While the President himself is an excellent communicator, he is almost on his own in selling his proposal to the skeptics. Controversial issues require deft and slick handling in this electronic age. Most horizontally selected PR-men are only good at character assassination, successful only when targeting those who cannot fight back. One must agree with Osama Bin Laden’s autobiographer and well-known journalist Hamid Mir who was recently extremely vocal against those paid out of intelligence (or other) funds. It is virtually important to name every one who has been the beneficiary of secret funds. One must also be taken to account to find if these funds were used for official purposes, for self-propagation, or even diverted to personal use.
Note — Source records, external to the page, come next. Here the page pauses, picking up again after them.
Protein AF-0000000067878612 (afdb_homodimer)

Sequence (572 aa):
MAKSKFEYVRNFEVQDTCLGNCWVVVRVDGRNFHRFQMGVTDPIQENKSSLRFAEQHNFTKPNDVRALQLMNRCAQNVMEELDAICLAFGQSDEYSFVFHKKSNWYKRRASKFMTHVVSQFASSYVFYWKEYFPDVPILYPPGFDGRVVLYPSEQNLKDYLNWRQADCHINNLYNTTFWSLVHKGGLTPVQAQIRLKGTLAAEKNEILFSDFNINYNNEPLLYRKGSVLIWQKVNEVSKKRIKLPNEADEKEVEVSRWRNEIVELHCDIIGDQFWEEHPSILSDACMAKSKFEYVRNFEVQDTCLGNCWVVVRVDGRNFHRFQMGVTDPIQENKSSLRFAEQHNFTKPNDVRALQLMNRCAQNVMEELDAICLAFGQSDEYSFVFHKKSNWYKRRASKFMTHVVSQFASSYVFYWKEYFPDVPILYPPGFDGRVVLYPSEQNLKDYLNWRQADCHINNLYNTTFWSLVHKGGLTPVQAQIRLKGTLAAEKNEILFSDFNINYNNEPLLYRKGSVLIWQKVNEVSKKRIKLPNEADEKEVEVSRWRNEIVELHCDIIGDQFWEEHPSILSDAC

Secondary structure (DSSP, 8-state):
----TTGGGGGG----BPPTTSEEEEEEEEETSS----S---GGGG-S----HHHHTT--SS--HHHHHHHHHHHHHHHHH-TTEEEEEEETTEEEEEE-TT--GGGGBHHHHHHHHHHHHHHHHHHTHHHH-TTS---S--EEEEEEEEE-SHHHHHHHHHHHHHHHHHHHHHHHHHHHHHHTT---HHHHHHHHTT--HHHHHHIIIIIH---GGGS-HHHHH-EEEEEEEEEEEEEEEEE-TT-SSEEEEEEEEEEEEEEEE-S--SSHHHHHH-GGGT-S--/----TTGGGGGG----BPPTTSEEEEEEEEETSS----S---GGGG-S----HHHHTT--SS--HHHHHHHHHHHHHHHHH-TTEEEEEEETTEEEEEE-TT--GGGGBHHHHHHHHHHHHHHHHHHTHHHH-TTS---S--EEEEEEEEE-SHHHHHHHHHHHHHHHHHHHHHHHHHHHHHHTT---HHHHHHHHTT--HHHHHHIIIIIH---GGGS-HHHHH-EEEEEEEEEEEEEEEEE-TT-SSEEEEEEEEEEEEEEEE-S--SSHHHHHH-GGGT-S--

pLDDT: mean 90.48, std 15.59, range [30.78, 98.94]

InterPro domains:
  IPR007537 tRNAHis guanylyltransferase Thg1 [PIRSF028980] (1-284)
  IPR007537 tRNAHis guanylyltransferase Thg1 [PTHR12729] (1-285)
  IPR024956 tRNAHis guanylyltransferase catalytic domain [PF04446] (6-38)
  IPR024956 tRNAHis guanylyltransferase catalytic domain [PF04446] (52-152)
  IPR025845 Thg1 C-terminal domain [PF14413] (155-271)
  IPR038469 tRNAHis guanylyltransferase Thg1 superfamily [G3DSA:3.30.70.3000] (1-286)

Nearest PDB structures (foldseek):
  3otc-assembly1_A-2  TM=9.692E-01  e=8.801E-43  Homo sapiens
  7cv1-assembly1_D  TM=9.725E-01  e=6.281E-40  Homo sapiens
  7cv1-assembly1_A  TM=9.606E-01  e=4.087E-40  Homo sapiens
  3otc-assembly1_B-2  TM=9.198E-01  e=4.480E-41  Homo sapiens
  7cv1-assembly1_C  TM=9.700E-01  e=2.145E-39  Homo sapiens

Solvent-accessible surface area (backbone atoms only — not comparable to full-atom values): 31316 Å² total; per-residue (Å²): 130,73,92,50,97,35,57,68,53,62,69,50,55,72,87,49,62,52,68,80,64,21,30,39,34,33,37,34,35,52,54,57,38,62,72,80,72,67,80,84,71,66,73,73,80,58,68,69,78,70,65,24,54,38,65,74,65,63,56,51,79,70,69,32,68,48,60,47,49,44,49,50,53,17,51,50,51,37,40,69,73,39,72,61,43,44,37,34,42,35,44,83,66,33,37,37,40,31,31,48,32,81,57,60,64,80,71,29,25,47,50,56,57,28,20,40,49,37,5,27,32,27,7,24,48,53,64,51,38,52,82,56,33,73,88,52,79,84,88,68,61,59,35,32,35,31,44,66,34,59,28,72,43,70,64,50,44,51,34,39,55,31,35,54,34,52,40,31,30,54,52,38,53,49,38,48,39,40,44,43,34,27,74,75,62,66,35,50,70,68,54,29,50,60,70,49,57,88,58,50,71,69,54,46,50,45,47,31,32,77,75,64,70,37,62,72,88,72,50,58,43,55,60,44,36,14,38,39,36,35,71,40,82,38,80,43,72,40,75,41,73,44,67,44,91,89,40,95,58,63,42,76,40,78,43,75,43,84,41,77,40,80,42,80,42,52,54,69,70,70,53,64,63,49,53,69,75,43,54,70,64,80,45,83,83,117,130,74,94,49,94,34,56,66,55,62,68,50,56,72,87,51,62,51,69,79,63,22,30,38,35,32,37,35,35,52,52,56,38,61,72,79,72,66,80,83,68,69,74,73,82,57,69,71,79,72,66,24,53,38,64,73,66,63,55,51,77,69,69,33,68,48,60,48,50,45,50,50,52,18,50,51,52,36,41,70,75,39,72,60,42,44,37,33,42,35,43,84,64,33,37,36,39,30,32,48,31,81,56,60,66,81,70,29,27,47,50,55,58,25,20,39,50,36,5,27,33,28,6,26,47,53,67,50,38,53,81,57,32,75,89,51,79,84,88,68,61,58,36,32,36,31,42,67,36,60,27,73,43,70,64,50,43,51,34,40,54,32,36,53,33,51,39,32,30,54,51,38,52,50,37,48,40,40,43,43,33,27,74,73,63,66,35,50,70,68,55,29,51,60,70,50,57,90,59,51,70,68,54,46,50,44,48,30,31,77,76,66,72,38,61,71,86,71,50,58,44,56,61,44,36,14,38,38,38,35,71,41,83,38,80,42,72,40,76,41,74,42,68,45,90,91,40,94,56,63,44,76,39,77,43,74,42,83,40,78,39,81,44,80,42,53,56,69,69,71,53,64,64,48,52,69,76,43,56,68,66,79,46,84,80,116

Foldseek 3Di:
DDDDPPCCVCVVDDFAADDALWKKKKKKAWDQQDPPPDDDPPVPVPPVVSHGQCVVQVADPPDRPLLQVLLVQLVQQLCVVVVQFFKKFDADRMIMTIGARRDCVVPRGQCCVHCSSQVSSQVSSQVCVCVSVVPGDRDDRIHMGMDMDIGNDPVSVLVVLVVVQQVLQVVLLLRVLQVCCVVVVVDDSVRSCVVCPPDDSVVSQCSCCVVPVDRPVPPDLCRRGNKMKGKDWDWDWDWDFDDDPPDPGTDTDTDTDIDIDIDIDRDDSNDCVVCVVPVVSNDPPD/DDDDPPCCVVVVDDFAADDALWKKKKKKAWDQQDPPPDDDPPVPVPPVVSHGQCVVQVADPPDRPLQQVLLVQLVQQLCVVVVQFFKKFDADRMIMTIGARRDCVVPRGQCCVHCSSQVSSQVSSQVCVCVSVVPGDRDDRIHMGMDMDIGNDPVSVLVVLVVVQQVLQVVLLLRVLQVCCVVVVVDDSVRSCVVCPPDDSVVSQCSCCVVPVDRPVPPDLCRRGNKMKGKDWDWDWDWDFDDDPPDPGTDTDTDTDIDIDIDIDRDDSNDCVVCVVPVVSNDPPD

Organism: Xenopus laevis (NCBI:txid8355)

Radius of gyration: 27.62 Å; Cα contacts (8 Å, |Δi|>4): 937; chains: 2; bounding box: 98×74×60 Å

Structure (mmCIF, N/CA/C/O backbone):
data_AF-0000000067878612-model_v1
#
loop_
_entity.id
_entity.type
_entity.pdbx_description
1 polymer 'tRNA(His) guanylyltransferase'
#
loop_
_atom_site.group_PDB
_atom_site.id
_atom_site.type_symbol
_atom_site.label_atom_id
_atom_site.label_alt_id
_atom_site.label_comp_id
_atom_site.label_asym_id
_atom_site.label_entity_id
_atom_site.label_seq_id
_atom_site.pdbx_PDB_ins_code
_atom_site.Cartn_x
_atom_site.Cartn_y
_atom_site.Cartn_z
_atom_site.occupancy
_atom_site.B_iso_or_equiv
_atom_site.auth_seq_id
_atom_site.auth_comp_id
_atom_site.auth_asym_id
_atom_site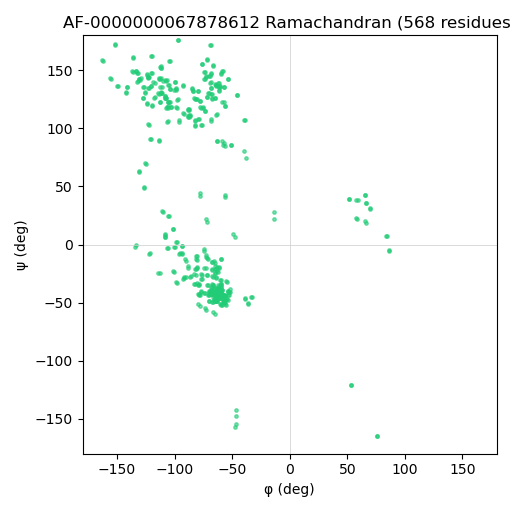.auth_atom_id
_atom_site.pdbx_PDB_model_num
ATOM 1 N N . MET A 1 1 ? 7.223 -14.188 -19.734 1 48.81 1 MET A N 1
ATOM 2 C CA . MET A 1 1 ? 5.832 -14.625 -19.828 1 48.81 1 MET A CA 1
ATOM 3 C C . MET A 1 1 ? 5.633 -15.562 -21.016 1 48.81 1 MET A C 1
ATOM 5 O O . MET A 1 1 ? 6.145 -15.312 -22.109 1 48.81 1 MET A O 1
ATOM 9 N N . ALA A 1 2 ? 5.332 -16.812 -20.688 1 52.81 2 ALA A N 1
ATOM 10 C CA . ALA A 1 2 ? 5.215 -17.859 -21.703 1 52.81 2 ALA A CA 1
ATOM 11 C C . ALA A 1 2 ? 4.125 -17.516 -22.703 1 52.81 2 ALA A C 1
ATOM 13 O O . ALA A 1 2 ? 3.131 -16.875 -22.359 1 52.81 2 ALA A O 1
ATOM 14 N N . LYS A 1 3 ? 4.438 -17.734 -23.953 1 66.56 3 LYS A N 1
ATOM 15 C CA . LYS A 1 3 ? 3.537 -17.531 -25.078 1 66.56 3 LYS A CA 1
ATOM 16 C C . LYS A 1 3 ? 2.334 -18.453 -25 1 66.56 3 LYS A C 1
ATOM 18 O O . LYS A 1 3 ? 2.492 -19.672 -24.922 1 66.56 3 LYS A O 1
ATOM 23 N N . SER A 1 4 ? 1.235 -18.031 -24.328 1 76.69 4 SER A N 1
ATOM 24 C CA . SER A 1 4 ? -0.013 -18.781 -24.328 1 76.69 4 SER A CA 1
ATOM 25 C C . SER A 1 4 ? -1.05 -18.141 -25.25 1 76.69 4 SER A C 1
ATOM 27 O O . SER A 1 4 ? -0.893 -16.984 -25.656 1 76.69 4 SER A O 1
ATOM 29 N N . LYS A 1 5 ? -1.987 -18.922 -25.672 1 88.5 5 LYS A N 1
ATOM 30 C CA . LYS A 1 5 ? -3.074 -18.438 -26.516 1 88.5 5 LYS A CA 1
ATOM 31 C C . LYS A 1 5 ? -3.867 -17.328 -25.812 1 88.5 5 LYS A C 1
ATOM 33 O O . LYS A 1 5 ? -4.648 -16.625 -26.453 1 88.5 5 LYS A O 1
ATOM 38 N N . PHE A 1 6 ? -3.639 -17.156 -24.5 1 92.88 6 PHE A N 1
ATOM 39 C CA . PHE A 1 6 ? -4.402 -16.188 -23.719 1 92.88 6 PHE A CA 1
ATOM 40 C C . PHE A 1 6 ? -3.672 -14.852 -23.656 1 92.88 6 PHE A C 1
ATOM 42 O O . PHE A 1 6 ? -4.203 -13.875 -23.125 1 92.88 6 PHE A O 1
ATOM 49 N N . GLU A 1 7 ? -2.562 -14.727 -24.219 1 91.12 7 GLU A N 1
ATOM 50 C CA . GLU A 1 7 ? -1.683 -13.57 -24.062 1 91.12 7 GLU A CA 1
ATOM 51 C C . GLU A 1 7 ? -2.33 -12.297 -24.594 1 91.12 7 GLU A C 1
ATOM 53 O O . GLU A 1 7 ? -1.918 -11.188 -24.25 1 91.12 7 GLU A O 1
ATOM 58 N N . TYR A 1 8 ? -3.377 -12.508 -25.469 1 94.12 8 TYR A N 1
ATOM 59 C CA . TYR A 1 8 ? -4.035 -11.352 -26.062 1 94.12 8 TYR A CA 1
ATOM 60 C C . TYR A 1 8 ? -4.66 -10.469 -24.984 1 94.12 8 TYR A C 1
ATOM 62 O O . TYR A 1 8 ? -4.887 -9.273 -25.203 1 94.12 8 TYR A O 1
ATOM 70 N N . VAL A 1 9 ? -4.918 -10.938 -23.781 1 95.19 9 VAL A N 1
ATOM 71 C CA . VAL A 1 9 ? -5.59 -10.203 -22.719 1 95.19 9 VAL A CA 1
ATOM 72 C C . VAL A 1 9 ? -4.703 -9.055 -22.234 1 95.19 9 VAL A C 1
ATOM 74 O O . VAL A 1 9 ? -5.184 -8.102 -21.625 1 95.19 9 VAL A O 1
ATOM 77 N N . ARG A 1 10 ? -3.414 -9.164 -22.484 1 93.69 10 ARG A N 1
ATOM 78 C CA . ARG A 1 10 ? -2.49 -8.086 -22.141 1 93.69 10 ARG A CA 1
ATOM 79 C C . ARG A 1 10 ? -2.812 -6.816 -22.922 1 93.69 10 ARG A C 1
ATOM 81 O O . ARG A 1 10 ? -2.473 -5.711 -22.484 1 93.69 10 ARG A O 1
ATOM 88 N N . ASN A 1 11 ? -3.486 -7.039 -24.031 1 94.81 11 ASN A N 1
ATOM 89 C CA . ASN A 1 11 ? -3.793 -5.91 -24.906 1 94.81 11 ASN A CA 1
ATOM 90 C C . ASN A 1 11 ? -4.859 -5.008 -24.297 1 94.81 11 ASN A C 1
ATOM 92 O O . ASN A 1 11 ? -5.078 -3.889 -24.766 1 94.81 11 ASN A O 1
ATOM 96 N N . PHE A 1 12 ? -5.516 -5.43 -23.25 1 96.31 12 PHE A N 1
ATOM 97 C CA . PHE A 1 12 ? -6.527 -4.621 -22.578 1 96.31 12 PHE A CA 1
ATOM 98 C C . PHE A 1 12 ? -5.883 -3.619 -21.625 1 96.31 12 PHE A C 1
ATOM 100 O O . PHE A 1 12 ? -6.539 -2.688 -21.156 1 96.31 12 PHE A O 1
ATOM 107 N N . GLU A 1 13 ? -4.566 -3.783 -21.344 1 94.38 13 GLU A N 1
ATOM 108 C CA . GLU A 1 13 ? -3.865 -2.832 -20.484 1 94.38 13 GLU A CA 1
ATOM 109 C C . GLU A 1 13 ? -3.801 -1.45 -21.125 1 94.38 13 GLU A C 1
ATOM 111 O O . GLU A 1 13 ? -3.613 -1.334 -22.344 1 94.38 13 GLU A O 1
ATOM 116 N N . VAL A 1 14 ? -4.023 -0.451 -20.297 1 90.56 14 VAL A N 1
ATOM 117 C CA . VAL A 1 14 ? -4.027 0.917 -20.797 1 90.56 14 VAL A CA 1
ATOM 118 C C . VAL A 1 14 ? -2.77 1.646 -20.328 1 90.56 14 VAL A C 1
ATOM 120 O O . VAL A 1 14 ? -2.32 1.458 -19.203 1 90.56 14 VAL A O 1
ATOM 123 N N . GLN A 1 15 ? -2.262 2.434 -21.25 1 89.81 15 GLN A N 1
ATOM 124 C CA . GLN A 1 15 ? -1.138 3.295 -20.906 1 89.81 15 GLN A CA 1
ATOM 125 C C . GLN A 1 15 ? -1.61 4.539 -20.156 1 89.81 15 GLN A C 1
ATOM 127 O O . GLN A 1 15 ? -2.605 5.16 -20.531 1 89.81 15 GLN A O 1
ATOM 132 N N . ASP A 1 16 ? -1 4.867 -19.078 1 94.44 16 ASP A N 1
ATOM 133 C CA . ASP A 1 16 ? -1.4 6.023 -18.281 1 94.44 16 ASP A CA 1
ATOM 134 C C . ASP A 1 16 ? -0.217 6.957 -18.031 1 94.44 16 ASP A C 1
ATOM 136 O O . ASP A 1 16 ? 0.029 7.367 -16.891 1 94.44 16 ASP A O 1
ATOM 140 N N . THR A 1 17 ? 0.483 7.289 -19.062 1 96.44 17 THR A N 1
ATOM 141 C CA . THR A 1 17 ? 1.666 8.141 -19 1 96.44 17 THR A CA 1
ATOM 142 C C . THR A 1 17 ? 1.285 9.562 -18.609 1 96.44 17 THR A C 1
ATOM 144 O O . THR A 1 17 ? 0.417 10.172 -19.234 1 96.44 17 THR A O 1
ATOM 147 N N . CYS A 1 18 ? 1.888 10.07 -17.578 1 97.12 18 CYS A N 1
ATOM 148 C CA . CYS A 1 18 ? 1.707 11.461 -17.172 1 97.12 18 CYS A CA 1
ATOM 149 C C . CYS A 1 18 ? 2.428 12.406 -18.125 1 97.12 18 CYS A C 1
ATOM 151 O O . CYS A 1 18 ? 3.529 12.102 -18.594 1 97.12 18 CYS A O 1
ATOM 153 N N . LEU A 1 19 ? 1.812 13.523 -18.375 1 97.31 19 LEU A N 1
ATOM 154 C CA . LEU A 1 19 ? 2.375 14.523 -19.281 1 97.31 19 LEU A CA 1
ATOM 155 C C . LEU A 1 19 ? 3.76 14.961 -18.812 1 97.31 19 LEU A C 1
ATOM 157 O O . LEU A 1 19 ? 3.975 15.188 -17.609 1 97.31 19 LEU A O 1
ATOM 161 N N . GLY A 1 20 ? 4.703 15.062 -19.719 1 95.88 20 GLY A N 1
ATOM 162 C CA . GLY A 1 20 ? 6.047 15.523 -19.422 1 95.88 20 GLY A CA 1
ATOM 163 C C . GLY A 1 20 ? 6.102 16.984 -19.016 1 95.88 20 GLY A C 1
ATOM 164 O O . GLY A 1 20 ? 5.176 17.75 -19.312 1 95.88 20 GLY A O 1
ATOM 165 N N . ASN A 1 21 ? 7.129 17.328 -18.25 1 95.75 21 ASN A N 1
ATOM 166 C CA . ASN A 1 21 ? 7.391 18.688 -17.844 1 95.75 21 ASN A CA 1
ATOM 167 C C . ASN A 1 21 ? 6.297 19.219 -16.906 1 95.75 21 ASN A C 1
ATOM 169 O O . ASN A 1 21 ? 6.074 20.422 -16.828 1 95.75 21 ASN A O 1
ATOM 173 N N . CYS A 1 22 ? 5.547 18.328 -16.328 1 97.81 22 CYS A N 1
ATOM 174 C CA . CYS A 1 22 ? 4.617 18.656 -15.242 1 97.81 22 CYS A CA 1
ATOM 175 C C . CYS A 1 22 ? 5.078 18.047 -13.922 1 97.81 22 CYS A C 1
ATOM 177 O O . CYS A 1 22 ? 5.617 16.938 -13.906 1 97.81 22 CYS A O 1
ATOM 179 N N . TRP A 1 23 ? 4.863 18.797 -12.883 1 97.94 23 TRP A N 1
ATOM 180 C CA . TRP A 1 23 ? 5.09 18.234 -11.555 1 97.94 23 TRP A CA 1
ATOM 181 C C . TRP A 1 23 ? 4.059 17.156 -11.242 1 97.94 23 TRP A C 1
ATOM 183 O O . TRP A 1 23 ? 2.875 17.312 -11.547 1 97.94 23 TRP A O 1
ATOM 193 N N . VAL A 1 24 ? 4.516 16.062 -10.719 1 98.44 24 VAL A N 1
ATOM 194 C CA . VAL A 1 24 ? 3.609 14.992 -10.328 1 98.44 24 VAL A CA 1
ATOM 195 C C . VAL A 1 24 ? 3.486 14.961 -8.805 1 98.44 24 VAL A C 1
ATOM 197 O O . VAL A 1 24 ? 4.492 14.867 -8.094 1 98.44 24 VAL A O 1
ATOM 200 N N . VAL A 1 25 ? 2.297 15.086 -8.273 1 98.81 25 VAL A N 1
ATOM 201 C CA . VAL A 1 25 ? 2.043 14.977 -6.84 1 98.81 25 VAL A CA 1
ATOM 202 C C . VAL A 1 25 ? 1.211 13.727 -6.555 1 98.81 25 VAL A C 1
ATOM 204 O O . VAL A 1 25 ? 0.154 13.523 -7.16 1 98.81 25 VAL A O 1
ATOM 207 N N . VAL A 1 26 ? 1.724 12.859 -5.73 1 98.75 26 VAL A N 1
ATOM 208 C CA . VAL A 1 26 ? 0.954 11.742 -5.203 1 98.75 26 VAL A CA 1
ATOM 209 C C . VAL A 1 26 ? 0.53 12.031 -3.766 1 98.75 26 VAL A C 1
ATOM 211 O O . VAL A 1 26 ? 1.375 12.25 -2.893 1 98.75 26 VAL A O 1
ATOM 214 N N . ARG A 1 27 ? -0.718 12.086 -3.52 1 98.69 27 ARG A N 1
ATOM 215 C CA . ARG A 1 27 ? -1.229 12.32 -2.172 1 98.69 27 ARG A CA 1
ATOM 216 C C . ARG A 1 27 ? -1.774 11.031 -1.564 1 98.69 27 ARG A C 1
ATOM 218 O O . ARG A 1 27 ? -2.611 10.359 -2.17 1 98.69 27 ARG A O 1
ATOM 225 N N . VAL A 1 28 ? -1.271 10.656 -0.484 1 98.62 28 VAL A N 1
ATOM 226 C CA . VAL A 1 28 ? -1.686 9.5 0.294 1 98.62 28 VAL A CA 1
ATOM 227 C C . VAL A 1 28 ? -2.582 9.938 1.449 1 98.62 28 VAL A C 1
ATOM 229 O O . VAL A 1 28 ? -2.318 10.961 2.09 1 98.62 28 VAL A O 1
ATOM 232 N N . ASP A 1 29 ? -3.637 9.188 1.749 1 97.38 29 ASP A N 1
ATOM 233 C CA . ASP A 1 29 ? -4.574 9.5 2.824 1 97.38 29 ASP A CA 1
ATOM 234 C C . ASP A 1 29 ? -5.027 8.227 3.539 1 97.38 29 ASP A C 1
ATOM 236 O O . ASP A 1 29 ? -5.465 7.27 2.896 1 97.38 29 ASP A O 1
ATOM 240 N N . GLY A 1 30 ? -4.969 8.227 4.82 1 96.75 30 GLY A N 1
ATOM 241 C CA . GLY A 1 30 ? -5.398 7.066 5.59 1 96.75 30 GLY A CA 1
ATOM 242 C C . GLY A 1 30 ? -6.863 6.734 5.398 1 96.75 30 GLY A C 1
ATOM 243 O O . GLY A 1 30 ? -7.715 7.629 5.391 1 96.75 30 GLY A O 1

One is extremely disappointed that the President withdrew some of his proposals, including that reducing the term of the Senate from 6 to 4 years and the National Assembly from 5 to 4 years. For democracy to succeed repeated reference has to be made to the electorate, the shorter the term of the elected assemblies, the lesser the chances for out-of-Parliament intrigues to succeed. Moreover the election to the Senate should have been direct and not dependant upon permutations and combinations effected by the Provincial Assemblies. A number of our former Senators were elected by purchasing the available Provincial Assembly electoral votes, some Senators were virtual unknowns who had no connection whatsoever to the electorate. Even more disappointing was the fact that the proposal of having “run-off” election was not even mooted by the President or the NRB. The present “first-past-the-post system”, where a solid bloc of votes, in some cases less than 25% of the votes cast, is enough to elect a representative is defective, he subsequently only looks after only a segment of his constituency while ignoring the majority. Is this the “grassroots democracy” the President keeps talking about? Without a “run-off” election, particularly in a country with a multitude of political parties and factions thereof, democracy is a farce and we are fooling ourselves that it has deep roots. Any elected representative who does not command outright majority of the votes cast in his/her constituency can never have the credibility of a real democratic entity.

Most disappointing was the President’s decision to retain the post of the COAS. I am firmly for the Pervez Musharraf staying in office and through a transition period so that his reforms can take hold, and if it takes 5 years so be it! Keeping the COAS post does not gel with democratic mores, this gives the perception of personal ambition superceding the commitment and excellent work he has done for the past three years. He has raw courage, why not trust the men he has led to stand by him? After all, he has overseen all promotions to the various senior ranks over the past four years, right from the day he became COAS and barring one or two exceptions, over a score have been made on merit. And as President he remains Supreme Commander and thus technically in uniform. However, if Pervez Musharraf continues to keep the post of COAS then unfortunately he provides the ammunition his opponents need to call the proposals unacceptable and un-democratic.

With destiny written all over him Pervez Musharraf has a remarkable propensity to bounce back. For a man who has safely guided the destiny of this nation through a very critical period in its history, his inability to trust his own inherent raw courage is not in character. He is a man of destiny, as President he does not need to hang on to the post of COAS in violation of the very democratic norms he wants to instill in the country. The tragedy is that a superb performance of this gifted man in the governance of an extremely difficult country to govern, and that too in extremely trying circumstances, may result in a negative blot in history.

Mr. Ikram Sehgal is Publisher and Managing Editor of Defence Journal (Pakistan).